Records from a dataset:

—————

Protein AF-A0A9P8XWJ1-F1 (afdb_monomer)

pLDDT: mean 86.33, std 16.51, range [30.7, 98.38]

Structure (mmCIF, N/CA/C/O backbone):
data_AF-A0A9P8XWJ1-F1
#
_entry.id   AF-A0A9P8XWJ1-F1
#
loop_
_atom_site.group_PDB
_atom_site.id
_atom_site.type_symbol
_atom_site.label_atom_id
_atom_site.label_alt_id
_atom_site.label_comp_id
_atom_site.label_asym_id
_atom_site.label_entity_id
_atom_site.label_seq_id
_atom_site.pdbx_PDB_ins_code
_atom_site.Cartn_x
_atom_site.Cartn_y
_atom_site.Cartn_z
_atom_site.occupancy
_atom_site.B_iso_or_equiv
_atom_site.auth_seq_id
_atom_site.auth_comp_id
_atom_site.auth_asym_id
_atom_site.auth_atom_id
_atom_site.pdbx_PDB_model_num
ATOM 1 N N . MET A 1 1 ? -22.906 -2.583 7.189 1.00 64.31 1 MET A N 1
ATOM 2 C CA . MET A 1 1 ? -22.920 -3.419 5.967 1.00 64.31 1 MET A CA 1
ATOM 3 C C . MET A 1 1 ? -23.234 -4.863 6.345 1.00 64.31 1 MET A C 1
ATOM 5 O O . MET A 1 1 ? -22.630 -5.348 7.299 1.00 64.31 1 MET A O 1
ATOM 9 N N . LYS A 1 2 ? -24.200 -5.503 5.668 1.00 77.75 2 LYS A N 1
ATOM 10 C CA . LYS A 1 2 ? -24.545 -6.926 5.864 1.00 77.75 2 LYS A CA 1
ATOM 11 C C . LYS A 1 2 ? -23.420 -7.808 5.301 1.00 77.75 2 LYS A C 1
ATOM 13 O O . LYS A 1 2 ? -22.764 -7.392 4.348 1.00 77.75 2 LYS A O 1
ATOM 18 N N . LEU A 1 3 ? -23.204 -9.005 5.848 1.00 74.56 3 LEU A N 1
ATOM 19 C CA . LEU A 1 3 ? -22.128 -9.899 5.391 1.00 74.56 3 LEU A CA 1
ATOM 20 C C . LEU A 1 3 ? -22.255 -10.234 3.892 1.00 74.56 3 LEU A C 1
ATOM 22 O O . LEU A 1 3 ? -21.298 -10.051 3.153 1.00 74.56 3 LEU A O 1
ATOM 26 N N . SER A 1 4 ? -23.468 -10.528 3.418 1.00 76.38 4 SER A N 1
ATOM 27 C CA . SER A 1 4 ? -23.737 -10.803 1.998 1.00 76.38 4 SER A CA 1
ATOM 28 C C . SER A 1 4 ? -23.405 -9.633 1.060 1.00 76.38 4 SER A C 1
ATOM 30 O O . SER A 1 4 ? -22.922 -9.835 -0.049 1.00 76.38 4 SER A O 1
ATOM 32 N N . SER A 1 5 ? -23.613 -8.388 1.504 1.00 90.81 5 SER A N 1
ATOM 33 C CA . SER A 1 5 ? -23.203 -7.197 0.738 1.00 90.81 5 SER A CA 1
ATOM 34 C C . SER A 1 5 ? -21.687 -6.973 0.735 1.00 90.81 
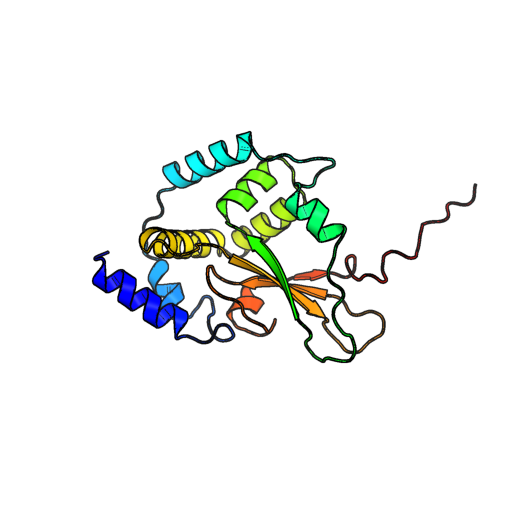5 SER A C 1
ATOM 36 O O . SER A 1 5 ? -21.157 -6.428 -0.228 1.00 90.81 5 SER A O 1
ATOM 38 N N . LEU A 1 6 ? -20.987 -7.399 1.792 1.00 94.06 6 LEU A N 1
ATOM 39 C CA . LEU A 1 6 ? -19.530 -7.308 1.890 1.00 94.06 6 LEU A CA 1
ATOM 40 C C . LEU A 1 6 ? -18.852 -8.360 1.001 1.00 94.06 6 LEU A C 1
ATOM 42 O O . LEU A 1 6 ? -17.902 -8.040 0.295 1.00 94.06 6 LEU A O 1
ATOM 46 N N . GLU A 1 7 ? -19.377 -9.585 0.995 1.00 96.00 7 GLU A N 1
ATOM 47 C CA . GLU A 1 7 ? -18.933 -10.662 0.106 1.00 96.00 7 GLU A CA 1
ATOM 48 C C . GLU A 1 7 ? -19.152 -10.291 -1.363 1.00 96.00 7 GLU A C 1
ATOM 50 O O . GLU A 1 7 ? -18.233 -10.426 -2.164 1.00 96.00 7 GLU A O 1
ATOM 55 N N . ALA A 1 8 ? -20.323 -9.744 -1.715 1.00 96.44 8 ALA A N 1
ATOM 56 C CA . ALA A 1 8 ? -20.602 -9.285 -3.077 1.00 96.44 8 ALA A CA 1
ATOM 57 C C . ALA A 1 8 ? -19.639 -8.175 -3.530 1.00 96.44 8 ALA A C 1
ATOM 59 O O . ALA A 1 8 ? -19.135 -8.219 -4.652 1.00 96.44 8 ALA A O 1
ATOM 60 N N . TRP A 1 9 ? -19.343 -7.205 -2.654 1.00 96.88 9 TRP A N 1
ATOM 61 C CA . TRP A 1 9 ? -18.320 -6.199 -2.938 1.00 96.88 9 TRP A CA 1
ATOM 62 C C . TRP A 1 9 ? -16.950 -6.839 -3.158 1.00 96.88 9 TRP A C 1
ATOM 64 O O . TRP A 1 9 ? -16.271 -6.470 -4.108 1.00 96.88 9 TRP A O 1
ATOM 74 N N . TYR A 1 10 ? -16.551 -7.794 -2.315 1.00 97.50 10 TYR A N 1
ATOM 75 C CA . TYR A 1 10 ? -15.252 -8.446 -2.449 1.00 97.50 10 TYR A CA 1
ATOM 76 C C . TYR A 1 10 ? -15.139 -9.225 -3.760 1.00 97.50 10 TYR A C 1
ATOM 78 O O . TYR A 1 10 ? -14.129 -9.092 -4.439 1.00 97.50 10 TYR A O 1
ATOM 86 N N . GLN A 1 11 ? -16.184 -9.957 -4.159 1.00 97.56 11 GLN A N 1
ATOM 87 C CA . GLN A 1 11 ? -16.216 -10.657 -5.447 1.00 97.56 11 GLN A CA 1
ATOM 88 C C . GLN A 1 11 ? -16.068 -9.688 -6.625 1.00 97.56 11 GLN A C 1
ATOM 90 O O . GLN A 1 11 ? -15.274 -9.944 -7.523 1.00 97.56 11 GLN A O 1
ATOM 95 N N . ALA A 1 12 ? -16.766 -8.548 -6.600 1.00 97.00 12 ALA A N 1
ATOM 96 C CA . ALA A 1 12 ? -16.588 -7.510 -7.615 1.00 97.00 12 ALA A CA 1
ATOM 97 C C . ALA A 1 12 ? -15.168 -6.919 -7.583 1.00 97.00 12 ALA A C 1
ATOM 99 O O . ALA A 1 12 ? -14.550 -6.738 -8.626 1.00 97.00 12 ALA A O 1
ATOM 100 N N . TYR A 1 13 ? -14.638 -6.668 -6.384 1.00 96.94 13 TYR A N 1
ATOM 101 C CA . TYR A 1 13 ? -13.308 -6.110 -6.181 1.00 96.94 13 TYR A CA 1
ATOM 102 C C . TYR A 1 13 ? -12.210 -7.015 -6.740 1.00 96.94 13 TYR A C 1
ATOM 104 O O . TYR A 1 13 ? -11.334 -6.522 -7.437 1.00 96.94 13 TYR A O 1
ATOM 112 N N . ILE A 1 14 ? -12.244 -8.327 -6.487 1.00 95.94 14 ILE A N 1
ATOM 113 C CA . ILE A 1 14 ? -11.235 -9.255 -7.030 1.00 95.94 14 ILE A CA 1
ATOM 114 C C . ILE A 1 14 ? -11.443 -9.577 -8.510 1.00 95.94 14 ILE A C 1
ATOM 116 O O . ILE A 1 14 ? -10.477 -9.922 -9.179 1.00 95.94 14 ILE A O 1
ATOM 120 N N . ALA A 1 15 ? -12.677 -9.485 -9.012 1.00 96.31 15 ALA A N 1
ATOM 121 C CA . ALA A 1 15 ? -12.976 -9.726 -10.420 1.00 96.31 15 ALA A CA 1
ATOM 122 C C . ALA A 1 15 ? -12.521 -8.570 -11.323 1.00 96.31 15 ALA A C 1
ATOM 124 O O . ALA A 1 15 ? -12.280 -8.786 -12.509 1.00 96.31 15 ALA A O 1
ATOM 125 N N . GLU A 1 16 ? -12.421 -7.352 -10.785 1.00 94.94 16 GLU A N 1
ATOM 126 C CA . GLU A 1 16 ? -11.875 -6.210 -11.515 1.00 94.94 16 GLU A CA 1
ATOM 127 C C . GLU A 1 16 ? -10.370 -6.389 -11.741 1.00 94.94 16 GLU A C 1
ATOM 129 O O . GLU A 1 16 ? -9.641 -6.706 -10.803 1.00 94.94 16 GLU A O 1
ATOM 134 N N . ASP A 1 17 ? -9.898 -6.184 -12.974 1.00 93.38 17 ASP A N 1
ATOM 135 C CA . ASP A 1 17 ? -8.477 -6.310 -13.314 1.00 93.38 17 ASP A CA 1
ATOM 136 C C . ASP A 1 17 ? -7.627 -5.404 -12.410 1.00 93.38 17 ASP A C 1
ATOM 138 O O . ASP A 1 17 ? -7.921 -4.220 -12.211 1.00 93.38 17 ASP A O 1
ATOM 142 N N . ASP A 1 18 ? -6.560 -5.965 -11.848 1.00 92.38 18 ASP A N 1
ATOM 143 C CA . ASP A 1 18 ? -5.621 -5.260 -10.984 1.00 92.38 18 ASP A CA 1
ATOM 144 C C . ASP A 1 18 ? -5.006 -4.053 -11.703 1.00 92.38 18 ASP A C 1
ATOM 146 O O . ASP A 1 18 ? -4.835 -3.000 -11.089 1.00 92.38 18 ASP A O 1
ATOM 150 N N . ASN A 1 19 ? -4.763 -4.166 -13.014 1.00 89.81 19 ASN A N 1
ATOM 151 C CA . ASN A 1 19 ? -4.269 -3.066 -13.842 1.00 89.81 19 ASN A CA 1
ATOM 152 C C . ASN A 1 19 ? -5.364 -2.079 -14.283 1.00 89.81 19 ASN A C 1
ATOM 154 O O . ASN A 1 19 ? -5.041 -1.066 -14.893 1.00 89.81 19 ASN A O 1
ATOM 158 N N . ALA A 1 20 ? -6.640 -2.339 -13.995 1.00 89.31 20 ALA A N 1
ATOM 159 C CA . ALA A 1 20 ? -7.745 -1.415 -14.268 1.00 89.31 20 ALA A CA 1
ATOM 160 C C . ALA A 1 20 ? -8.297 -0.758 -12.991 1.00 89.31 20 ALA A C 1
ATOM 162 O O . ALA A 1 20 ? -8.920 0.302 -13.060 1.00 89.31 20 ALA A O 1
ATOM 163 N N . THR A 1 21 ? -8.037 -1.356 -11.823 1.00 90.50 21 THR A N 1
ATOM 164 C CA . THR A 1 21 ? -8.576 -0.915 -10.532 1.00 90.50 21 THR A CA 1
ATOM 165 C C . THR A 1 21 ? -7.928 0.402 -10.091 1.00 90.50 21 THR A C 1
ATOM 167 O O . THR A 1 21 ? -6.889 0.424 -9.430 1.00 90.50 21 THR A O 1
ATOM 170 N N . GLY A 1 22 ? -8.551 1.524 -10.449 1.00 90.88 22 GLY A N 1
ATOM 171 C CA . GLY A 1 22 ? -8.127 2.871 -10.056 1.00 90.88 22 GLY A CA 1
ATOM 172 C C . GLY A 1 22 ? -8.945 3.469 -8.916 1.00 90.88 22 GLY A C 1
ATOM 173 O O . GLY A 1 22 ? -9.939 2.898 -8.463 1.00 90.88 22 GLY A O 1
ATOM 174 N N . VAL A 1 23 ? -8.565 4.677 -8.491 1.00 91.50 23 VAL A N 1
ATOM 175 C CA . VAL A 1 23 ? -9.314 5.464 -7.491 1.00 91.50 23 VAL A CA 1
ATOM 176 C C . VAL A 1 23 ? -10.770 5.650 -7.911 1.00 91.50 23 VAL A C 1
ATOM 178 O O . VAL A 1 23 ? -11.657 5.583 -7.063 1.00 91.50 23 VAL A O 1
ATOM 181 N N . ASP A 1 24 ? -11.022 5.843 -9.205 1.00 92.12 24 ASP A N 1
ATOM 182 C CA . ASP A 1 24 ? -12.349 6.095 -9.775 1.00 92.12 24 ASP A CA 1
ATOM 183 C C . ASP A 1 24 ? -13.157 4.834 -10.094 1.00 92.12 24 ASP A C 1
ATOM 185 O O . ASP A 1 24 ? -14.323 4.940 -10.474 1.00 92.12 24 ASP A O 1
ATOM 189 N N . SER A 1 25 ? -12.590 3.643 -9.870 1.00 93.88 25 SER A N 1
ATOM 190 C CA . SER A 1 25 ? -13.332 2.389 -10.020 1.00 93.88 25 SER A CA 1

—————

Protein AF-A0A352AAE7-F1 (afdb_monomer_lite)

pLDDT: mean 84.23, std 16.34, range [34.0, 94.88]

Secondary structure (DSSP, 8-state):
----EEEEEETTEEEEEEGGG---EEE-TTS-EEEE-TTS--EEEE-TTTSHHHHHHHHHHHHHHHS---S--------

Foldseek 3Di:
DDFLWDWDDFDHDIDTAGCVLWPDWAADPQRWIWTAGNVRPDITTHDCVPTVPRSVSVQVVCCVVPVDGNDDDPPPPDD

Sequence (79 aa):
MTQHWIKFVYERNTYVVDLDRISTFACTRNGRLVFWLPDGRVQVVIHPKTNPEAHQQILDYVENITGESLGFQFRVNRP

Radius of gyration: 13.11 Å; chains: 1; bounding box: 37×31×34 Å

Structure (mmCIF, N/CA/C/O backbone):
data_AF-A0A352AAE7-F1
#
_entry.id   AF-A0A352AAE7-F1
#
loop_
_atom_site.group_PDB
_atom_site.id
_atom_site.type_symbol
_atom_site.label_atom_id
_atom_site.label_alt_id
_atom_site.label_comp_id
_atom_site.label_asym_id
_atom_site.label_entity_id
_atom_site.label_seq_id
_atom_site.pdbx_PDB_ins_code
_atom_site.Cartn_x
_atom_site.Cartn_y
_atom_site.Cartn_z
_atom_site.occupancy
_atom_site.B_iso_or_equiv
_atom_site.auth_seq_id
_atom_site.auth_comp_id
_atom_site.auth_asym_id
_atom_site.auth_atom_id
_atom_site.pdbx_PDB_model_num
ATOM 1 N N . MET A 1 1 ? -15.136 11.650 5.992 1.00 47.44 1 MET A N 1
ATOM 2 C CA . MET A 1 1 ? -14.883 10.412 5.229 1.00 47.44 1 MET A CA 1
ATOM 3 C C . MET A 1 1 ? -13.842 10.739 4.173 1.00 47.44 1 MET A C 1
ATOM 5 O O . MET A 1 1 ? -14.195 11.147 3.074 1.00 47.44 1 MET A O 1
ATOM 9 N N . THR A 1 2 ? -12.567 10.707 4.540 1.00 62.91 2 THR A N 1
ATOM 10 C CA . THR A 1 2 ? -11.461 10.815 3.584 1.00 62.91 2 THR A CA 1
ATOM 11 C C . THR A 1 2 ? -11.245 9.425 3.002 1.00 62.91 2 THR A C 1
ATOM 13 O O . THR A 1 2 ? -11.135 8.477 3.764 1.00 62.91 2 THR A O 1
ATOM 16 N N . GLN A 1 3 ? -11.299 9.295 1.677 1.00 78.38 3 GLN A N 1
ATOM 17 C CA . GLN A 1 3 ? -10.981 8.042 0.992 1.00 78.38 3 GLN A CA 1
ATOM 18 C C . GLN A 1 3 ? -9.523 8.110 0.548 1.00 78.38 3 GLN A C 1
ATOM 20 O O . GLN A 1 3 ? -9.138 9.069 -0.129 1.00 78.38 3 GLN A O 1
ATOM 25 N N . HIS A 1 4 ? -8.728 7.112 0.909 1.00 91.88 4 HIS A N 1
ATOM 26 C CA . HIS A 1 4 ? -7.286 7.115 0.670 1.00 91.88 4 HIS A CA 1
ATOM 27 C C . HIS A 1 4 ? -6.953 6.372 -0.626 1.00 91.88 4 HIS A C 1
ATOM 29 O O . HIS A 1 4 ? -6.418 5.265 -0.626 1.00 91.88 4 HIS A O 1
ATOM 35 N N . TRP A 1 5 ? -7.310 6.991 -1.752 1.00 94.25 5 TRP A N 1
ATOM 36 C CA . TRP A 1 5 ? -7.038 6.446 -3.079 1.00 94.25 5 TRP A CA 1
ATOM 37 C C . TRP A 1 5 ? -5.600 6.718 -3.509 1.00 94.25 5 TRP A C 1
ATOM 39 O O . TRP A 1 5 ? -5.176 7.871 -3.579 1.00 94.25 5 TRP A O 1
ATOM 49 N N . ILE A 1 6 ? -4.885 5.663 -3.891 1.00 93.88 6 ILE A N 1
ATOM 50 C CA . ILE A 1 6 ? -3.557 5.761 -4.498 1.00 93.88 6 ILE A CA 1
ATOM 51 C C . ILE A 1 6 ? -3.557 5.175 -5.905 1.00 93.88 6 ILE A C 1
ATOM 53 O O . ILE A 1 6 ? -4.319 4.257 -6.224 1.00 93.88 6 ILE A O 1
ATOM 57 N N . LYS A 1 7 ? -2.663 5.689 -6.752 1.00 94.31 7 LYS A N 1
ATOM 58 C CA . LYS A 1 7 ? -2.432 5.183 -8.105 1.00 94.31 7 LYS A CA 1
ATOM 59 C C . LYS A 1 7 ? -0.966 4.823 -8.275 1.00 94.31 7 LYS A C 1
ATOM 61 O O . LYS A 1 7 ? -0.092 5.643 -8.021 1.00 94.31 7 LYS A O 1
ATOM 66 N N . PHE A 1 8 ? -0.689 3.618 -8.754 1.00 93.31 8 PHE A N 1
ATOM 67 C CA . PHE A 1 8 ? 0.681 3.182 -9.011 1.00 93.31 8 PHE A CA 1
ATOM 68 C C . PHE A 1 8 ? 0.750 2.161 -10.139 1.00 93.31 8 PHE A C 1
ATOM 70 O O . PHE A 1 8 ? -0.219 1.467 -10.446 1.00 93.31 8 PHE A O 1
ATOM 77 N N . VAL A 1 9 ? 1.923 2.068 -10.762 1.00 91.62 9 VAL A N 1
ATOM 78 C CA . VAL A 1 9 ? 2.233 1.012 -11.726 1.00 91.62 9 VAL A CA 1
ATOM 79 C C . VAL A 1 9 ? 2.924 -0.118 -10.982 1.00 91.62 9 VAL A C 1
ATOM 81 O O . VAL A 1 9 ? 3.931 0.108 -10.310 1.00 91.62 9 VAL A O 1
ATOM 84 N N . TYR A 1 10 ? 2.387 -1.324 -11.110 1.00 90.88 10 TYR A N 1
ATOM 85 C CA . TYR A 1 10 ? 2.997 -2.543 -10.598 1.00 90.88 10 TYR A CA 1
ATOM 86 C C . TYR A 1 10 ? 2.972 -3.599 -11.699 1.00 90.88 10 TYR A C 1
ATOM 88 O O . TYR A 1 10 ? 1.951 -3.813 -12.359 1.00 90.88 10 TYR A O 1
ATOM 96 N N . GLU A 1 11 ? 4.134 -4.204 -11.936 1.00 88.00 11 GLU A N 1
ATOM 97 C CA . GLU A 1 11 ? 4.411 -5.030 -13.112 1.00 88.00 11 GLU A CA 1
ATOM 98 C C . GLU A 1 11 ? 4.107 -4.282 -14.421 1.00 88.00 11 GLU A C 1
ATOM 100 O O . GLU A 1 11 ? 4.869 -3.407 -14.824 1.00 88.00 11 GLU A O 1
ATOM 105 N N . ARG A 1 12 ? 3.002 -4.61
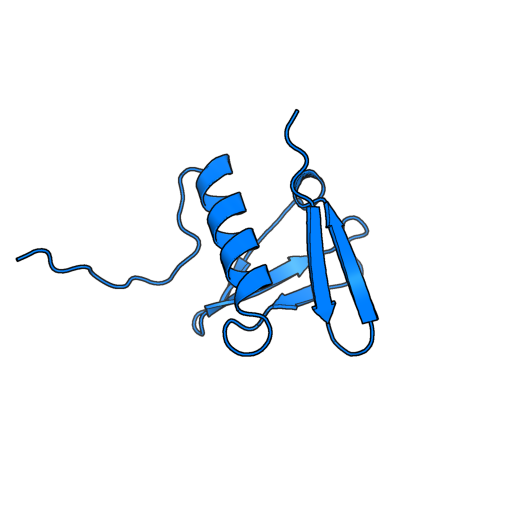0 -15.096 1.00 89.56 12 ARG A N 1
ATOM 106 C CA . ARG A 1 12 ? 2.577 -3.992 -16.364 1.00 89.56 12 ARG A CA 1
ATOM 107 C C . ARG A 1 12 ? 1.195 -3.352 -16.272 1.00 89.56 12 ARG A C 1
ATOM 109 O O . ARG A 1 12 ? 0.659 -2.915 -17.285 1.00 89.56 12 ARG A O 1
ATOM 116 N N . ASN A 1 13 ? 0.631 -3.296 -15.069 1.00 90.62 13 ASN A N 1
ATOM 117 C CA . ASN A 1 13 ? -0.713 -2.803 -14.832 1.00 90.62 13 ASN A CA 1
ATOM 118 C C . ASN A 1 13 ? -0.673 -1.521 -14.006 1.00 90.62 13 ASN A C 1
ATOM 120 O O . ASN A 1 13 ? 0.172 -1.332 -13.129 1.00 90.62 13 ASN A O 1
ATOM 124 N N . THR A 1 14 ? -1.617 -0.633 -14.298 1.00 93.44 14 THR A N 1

—————

Problem requirements:
Give back, exactly and without pictures, the stretch of the records above from the line containing "ATOM 20 C C" through the line containing "5 SER A C 1", with both end lines included.

Response to the exercise:
ATOM 20 C C . LEU A 1 3 ? -22.255 -10.234 3.892 1.00 74.56 3 LEU A C 1
ATOM 22 O O . LEU A 1 3 ? -21.298 -10.051 3.153 1.00 74.56 3 LEU A O 1
ATOM 26 N N . SER A 1 4 ? -23.468 -10.528 3.418 1.00 76.38 4 SER A N 1
ATOM 27 C CA . SER A 1 4 ? -23.737 -10.803 1.998 1.00 76.38 4 SER A CA 1
ATOM 28 C C . SER A 1 4 ? -23.405 -9.633 1.060 1.00 76.38 4 SER A C 1
ATOM 30 O O . SER A 1 4 ? -22.922 -9.835 -0.049 1.00 76.38 4 SER A O 1
ATOM 32 N N . SER A 1 5 ? -23.613 -8.388 1.504 1.00 90.81 5 SER A N 1
ATOM 33 C CA . SER A 1 5 ? -23.203 -7.197 0.738 1.00 90.81 5 SER A CA 1
ATOM 34 C C . SER A 1 5 ? -21.687 -6.973 0.735 1.00 90.81 
5 SER A C 1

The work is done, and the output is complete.